(To do)
Scan the data for "Escherichia" and copy each matching line.

(Data under study)

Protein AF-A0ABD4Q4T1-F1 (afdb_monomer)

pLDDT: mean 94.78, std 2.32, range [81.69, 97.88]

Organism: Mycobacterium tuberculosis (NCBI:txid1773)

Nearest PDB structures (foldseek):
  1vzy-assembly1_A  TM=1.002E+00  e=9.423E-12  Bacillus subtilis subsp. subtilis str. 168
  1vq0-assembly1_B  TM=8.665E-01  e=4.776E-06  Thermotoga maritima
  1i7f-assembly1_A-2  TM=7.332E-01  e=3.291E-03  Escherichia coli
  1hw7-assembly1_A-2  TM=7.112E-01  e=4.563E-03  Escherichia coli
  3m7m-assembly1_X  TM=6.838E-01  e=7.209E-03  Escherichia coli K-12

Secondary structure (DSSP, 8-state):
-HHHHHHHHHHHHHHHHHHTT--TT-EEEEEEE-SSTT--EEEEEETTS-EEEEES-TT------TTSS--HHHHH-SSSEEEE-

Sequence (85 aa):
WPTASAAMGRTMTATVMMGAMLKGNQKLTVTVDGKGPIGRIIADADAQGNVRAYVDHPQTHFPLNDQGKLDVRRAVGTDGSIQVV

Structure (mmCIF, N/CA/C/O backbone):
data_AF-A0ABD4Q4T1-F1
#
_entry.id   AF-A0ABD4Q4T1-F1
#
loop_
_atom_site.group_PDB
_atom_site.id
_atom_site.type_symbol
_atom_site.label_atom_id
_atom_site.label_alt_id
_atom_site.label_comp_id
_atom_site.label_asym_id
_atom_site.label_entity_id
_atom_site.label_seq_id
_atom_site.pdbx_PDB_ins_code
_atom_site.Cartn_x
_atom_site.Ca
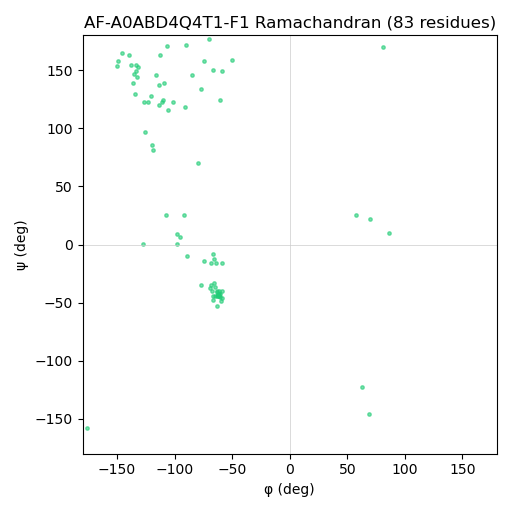rtn_y
_atom_site.Cartn_z
_atom_site.occupancy
_atom_site.B_iso_or_equiv
_atom_site.auth_seq_id
_atom_site.auth_comp_id
_atom_site.auth_asym_id
_atom_site.auth_atom_id
_atom_site.pdbx_PDB_model_num
ATOM 1 N N . TRP A 1 1 ? 15.993 -0.127 -3.059 1.00 81.69 1 TRP A N 1
ATOM 2 C CA . TRP A 1 1 ? 14.958 -0.345 -4.088 1.00 81.69 1 TRP A CA 1
ATOM 3 C C . TRP A 1 1 ? 13.940 0.794 -4.069 1.00 81.69 1 TRP A C 1
ATOM 5 O O . TRP A 1 1 ? 12.937 0.703 -3.371 1.00 81.69 1 TRP A O 1
ATOM 15 N N . PRO A 1 2 ? 14.215 1.902 -4.783 1.00 91.06 2 PRO A N 1
ATOM 16 C CA . PRO A 1 2 ? 13.476 3.161 -4.621 1.00 91.06 2 PRO A CA 1
ATOM 17 C C . PRO A 1 2 ? 11.990 3.082 -4.985 1.00 91.06 2 PRO A C 1
ATOM 19 O O . PRO A 1 2 ? 11.150 3.630 -4.276 1.00 91.06 2 PRO A O 1
ATOM 22 N N . THR A 1 3 ? 11.649 2.384 -6.072 1.00 93.69 3 THR A N 1
ATOM 23 C CA . THR A 1 3 ? 10.259 2.287 -6.543 1.00 93.69 3 THR A CA 1
ATOM 24 C C . THR A 1 3 ? 9.386 1.520 -5.553 1.00 93.69 3 THR A C 1
ATOM 26 O O . THR A 1 3 ? 8.294 1.984 -5.227 1.00 93.69 3 THR A O 1
ATOM 29 N N . ALA A 1 4 ? 9.885 0.398 -5.024 1.00 94.62 4 ALA A N 1
ATOM 30 C CA . ALA A 1 4 ? 9.191 -0.368 -3.995 1.00 94.62 4 ALA A CA 1
ATOM 31 C C . ALA A 1 4 ? 8.993 0.438 -2.702 1.00 94.62 4 ALA A C 1
ATOM 33 O O . ALA A 1 4 ? 7.885 0.485 -2.171 1.00 94.62 4 ALA A O 1
ATOM 34 N N . SER A 1 5 ? 10.026 1.154 -2.242 1.00 95.19 5 SER A N 1
ATOM 35 C CA . SER A 1 5 ? 9.923 2.037 -1.073 1.00 95.19 5 SER A CA 1
ATOM 36 C C . SER A 1 5 ? 8.912 3.168 -1.279 1.00 95.19 5 SER A C 1
ATOM 38 O O . SER A 1 5 ? 8.149 3.472 -0.369 1.00 95.19 5 SER A O 1
ATOM 40 N N . ALA A 1 6 ? 8.861 3.771 -2.471 1.00 95.69 6 ALA A N 1
ATOM 41 C CA . ALA A 1 6 ? 7.890 4.816 -2.785 1.00 95.69 6 ALA A CA 1
ATOM 42 C C . ALA A 1 6 ? 6.449 4.283 -2.830 1.00 95.69 6 ALA A C 1
ATOM 44 O O . ALA A 1 6 ? 5.537 4.958 -2.353 1.00 95.69 6 ALA A O 1
ATOM 45 N N . ALA A 1 7 ? 6.237 3.084 -3.380 1.00 95.94 7 ALA A N 1
ATOM 46 C CA . ALA A 1 7 ? 4.931 2.430 -3.396 1.00 95.94 7 ALA A CA 1
ATOM 47 C C . ALA A 1 7 ? 4.452 2.116 -1.969 1.00 95.94 7 ALA A C 1
ATOM 49 O O . ALA A 1 7 ? 3.386 2.570 -1.562 1.00 95.94 7 ALA A O 1
ATOM 50 N N . MET A 1 8 ? 5.289 1.426 -1.188 1.00 96.12 8 MET A N 1
ATOM 51 C CA . MET A 1 8 ? 5.001 1.066 0.201 1.00 96.12 8 MET A CA 1
ATOM 52 C C . MET A 1 8 ? 4.789 2.301 1.082 1.00 96.12 8 MET A C 1
ATOM 54 O O . MET A 1 8 ? 3.820 2.354 1.831 1.00 96.12 8 MET A O 1
ATOM 58 N N . GLY A 1 9 ? 5.648 3.318 0.959 1.00 96.25 9 GLY A N 1
ATOM 59 C CA . GLY A 1 9 ? 5.550 4.552 1.738 1.00 96.25 9 GLY A CA 1
ATOM 60 C C . GLY A 1 9 ? 4.240 5.300 1.491 1.00 96.25 9 GLY A C 1
ATOM 61 O O . GLY A 1 9 ? 3.587 5.709 2.445 1.00 96.25 9 GLY A O 1
ATOM 62 N N . ARG A 1 10 ? 3.793 5.405 0.231 1.00 96.69 10 ARG A N 1
ATOM 63 C CA . ARG A 1 10 ? 2.487 6.005 -0.101 1.00 96.69 10 ARG A CA 1
ATOM 64 C C . ARG A 1 10 ? 1.331 5.230 0.525 1.00 96.69 10 ARG A C 1
ATOM 66 O O . ARG A 1 10 ? 0.435 5.847 1.097 1.00 96.69 10 ARG A O 1
ATOM 73 N N . THR A 1 11 ? 1.367 3.899 0.456 1.00 96.56 11 THR A N 1
ATOM 74 C CA . THR A 1 11 ? 0.348 3.052 1.089 1.00 96.56 11 THR A CA 1
ATOM 75 C C . THR A 1 11 ? 0.358 3.217 2.608 1.00 96.56 11 THR A C 1
ATOM 77 O O . THR A 1 11 ? -0.703 3.409 3.193 1.00 96.56 11 THR A O 1
ATOM 80 N N . MET A 1 12 ? 1.526 3.237 3.255 1.00 96.62 12 MET A N 1
ATOM 81 C CA . MET A 1 12 ? 1.646 3.479 4.700 1.00 96.62 12 MET A CA 1
ATOM 82 C C . MET A 1 12 ? 1.065 4.833 5.108 1.00 96.62 12 MET A C 1
ATOM 84 O O . MET A 1 12 ? 0.300 4.901 6.065 1.00 96.62 12 MET A O 1
ATOM 88 N N . THR A 1 13 ? 1.381 5.902 4.373 1.00 96.62 13 THR A N 1
ATOM 89 C CA . THR A 1 13 ? 0.840 7.237 4.657 1.00 96.62 13 THR A CA 1
ATOM 90 C C . THR A 1 13 ? -0.682 7.266 4.509 1.00 96.62 13 THR A C 1
ATOM 92 O O . THR A 1 13 ? -1.369 7.811 5.367 1.00 96.62 13 THR A O 1
ATOM 95 N N . ALA A 1 14 ? -1.238 6.637 3.470 1.00 96.56 14 ALA A N 1
ATOM 96 C CA . ALA A 1 14 ? -2.690 6.509 3.333 1.00 96.56 14 ALA A CA 1
ATOM 97 C C . ALA A 1 14 ? -3.308 5.716 4.499 1.00 96.56 14 ALA A C 1
ATOM 99 O O . ALA A 1 14 ? -4.324 6.120 5.060 1.00 96.56 14 ALA A O 1
ATOM 100 N N . THR A 1 15 ? -2.655 4.625 
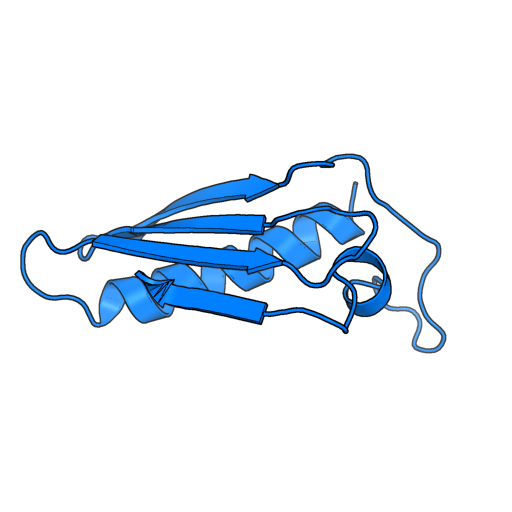4.897 1.00 96.19 15 THR A N 1
ATOM 101 C CA . THR A 1 15 ? -3.112 3.733 5.971 1.00 96.19 15 THR A CA 1
ATOM 102 C C . THR A 1 15 ? -3.116 4.442 7.321 1.00 96.19 15 THR A C 1
ATOM 104 O O . THR A 1 15 ? -4.112 4.362 8.029 1.00 96.19 15 THR A O 1
ATOM 107 N N . VAL A 1 16 ? -2.070 5.202 7.666 1.00 95.38 16 VAL A N 1
ATOM 108 C CA . VAL A 1 16 ? -2.026 5.941 8.940 1.00 95.38 16 VAL A CA 1
ATOM 109 C C . VAL A 1 16 ? -3.043 7.085 8.980 1.00 95.38 16 VAL A C 1
ATOM 111 O O . VAL A 1 16 ? -3.650 7.319 10.021 1.00 95.38 16 VAL A O 1
ATOM 114 N N . MET A 1 17 ? -3.302 7.757 7.849 1.00 95.69 17 MET A N 1
ATOM 115 C CA . MET A 1 17 ? -4.365 8.767 7.767 1.00 95.69 17 MET A CA 1
ATOM 116 C C . MET A 1 17 ? -5.749 8.153 8.008 1.00 95.69 17 MET A C 1
ATOM 118 O O . MET A 1 17 ? -6.561 8.755 8.703 1.00 95.69 17 MET A O 1
ATOM 122 N N . MET A 1 18 ? -6.011 6.952 7.478 1.00 94.81 18 MET A N 1
ATOM 123 C CA . MET A 1 18 ? -7.244 6.216 7.778 1.00 94.81 18 MET A CA 1
ATOM 124 C C . MET A 1 18 ? -7.265 5.718 9.232 1.00 94.81 18 MET A C 1
ATOM 126 O O . MET A 1 18 ? -8.303 5.785 9.883 1.00 94.81 18 MET A O 1
ATOM 130 N N . GLY A 1 19 ? -6.119 5.282 9.764 1.00 94.12 19 GLY A N 1
ATOM 131 C C
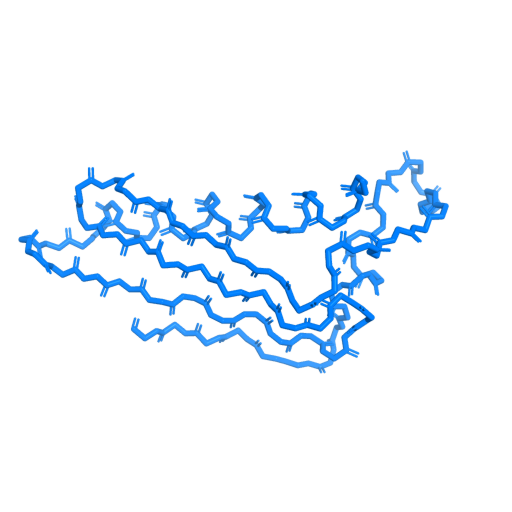A . GLY A 1 19 ? -5.962 4.858 11.156 1.00 94.12 19 GLY A CA 1
ATOM 132 C C . GLY A 1 19 ? -6.314 5.974 12.138 1.00 94.12 19 GLY A C 1
ATOM 133 O O . GLY A 1 19 ? -7.041 5.744 13.096 1.00 94.12 19 GLY A O 1
ATOM 134 N N . ALA A 1 20 ? -5.925 7.215 11.837 1.00 92.88 20 ALA A N 1
ATOM 135 C CA . ALA A 1 20 ? -6.275 8.392 12.635 1.00 92.88 20 ALA A CA 1
ATOM 136 C C . ALA A 1 20 ? -7.789 8.697 12.684 1.00 92.88 20 ALA A C 1
ATOM 138 O O . ALA A 1 20 ? -8.230 9.463 13.539 1.00 92.88 20 ALA A O 1
ATOM 139 N N . MET A 1 21 ? -8.594 8.117 11.784 1.00 93.31 21 MET A N 1
ATOM 140 C CA . MET A 1 21 ? -10.059 8.244 11.793 1.00 93.31 21 MET A CA 1
ATOM 141 C C . MET A 1 21 ? -10.748 7.163 12.640 1.00 93.31 21 MET A C 1
ATOM 143 O O . MET A 1 21 ? -11.956 7.245 12.882 1.00 93.31 21 MET A O 1
ATOM 147 N N . LEU A 1 22 ? -10.004 6.146 13.083 1.00 93.56 22 LEU A N 1
ATOM 148 C CA . LEU A 1 22 ? -10.509 5.067 13.923 1.00 93.56 22 LEU A CA 1
ATOM 149 C C . LEU A 1 22 ? -10.725 5.531 15.370 1.00 93.56 22 LEU A C 1
ATOM 151 O O . LEU A 1 22 ? -10.138 6.508 15.831 1.00 93.56 22 LEU A O 1
ATOM 155 N N . LYS A 1 23 ? -11.576 4.814 16.113 1.00 91.75 23 LYS A N 1
ATOM 156 C CA . LYS A 1 23 ? -11.874 5.119 17.522 1.00 91.75 23 LYS A CA 1
ATOM 157 C C . LYS A 1 23 ? -11.427 3.992 18.448 1.00 91.75 23 LYS A C 1
ATOM 159 O O . LYS A 1 23 ? -11.547 2.810 18.126 1.00 91.75 23 LYS A O 1
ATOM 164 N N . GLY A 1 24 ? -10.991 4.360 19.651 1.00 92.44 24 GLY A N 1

(Exercise response)
  1i7f-assembly1_A-2  TM=7.332E-01  e=3.291E-03  Escherichia coli
  1hw7-assembly1_A-2  TM=7.112E-01  e=4.563E-03  Escherichia coli
  3m7m-assembly1_X  TM=6.838E-01  e=7.209E-03  Escherichia coli K-12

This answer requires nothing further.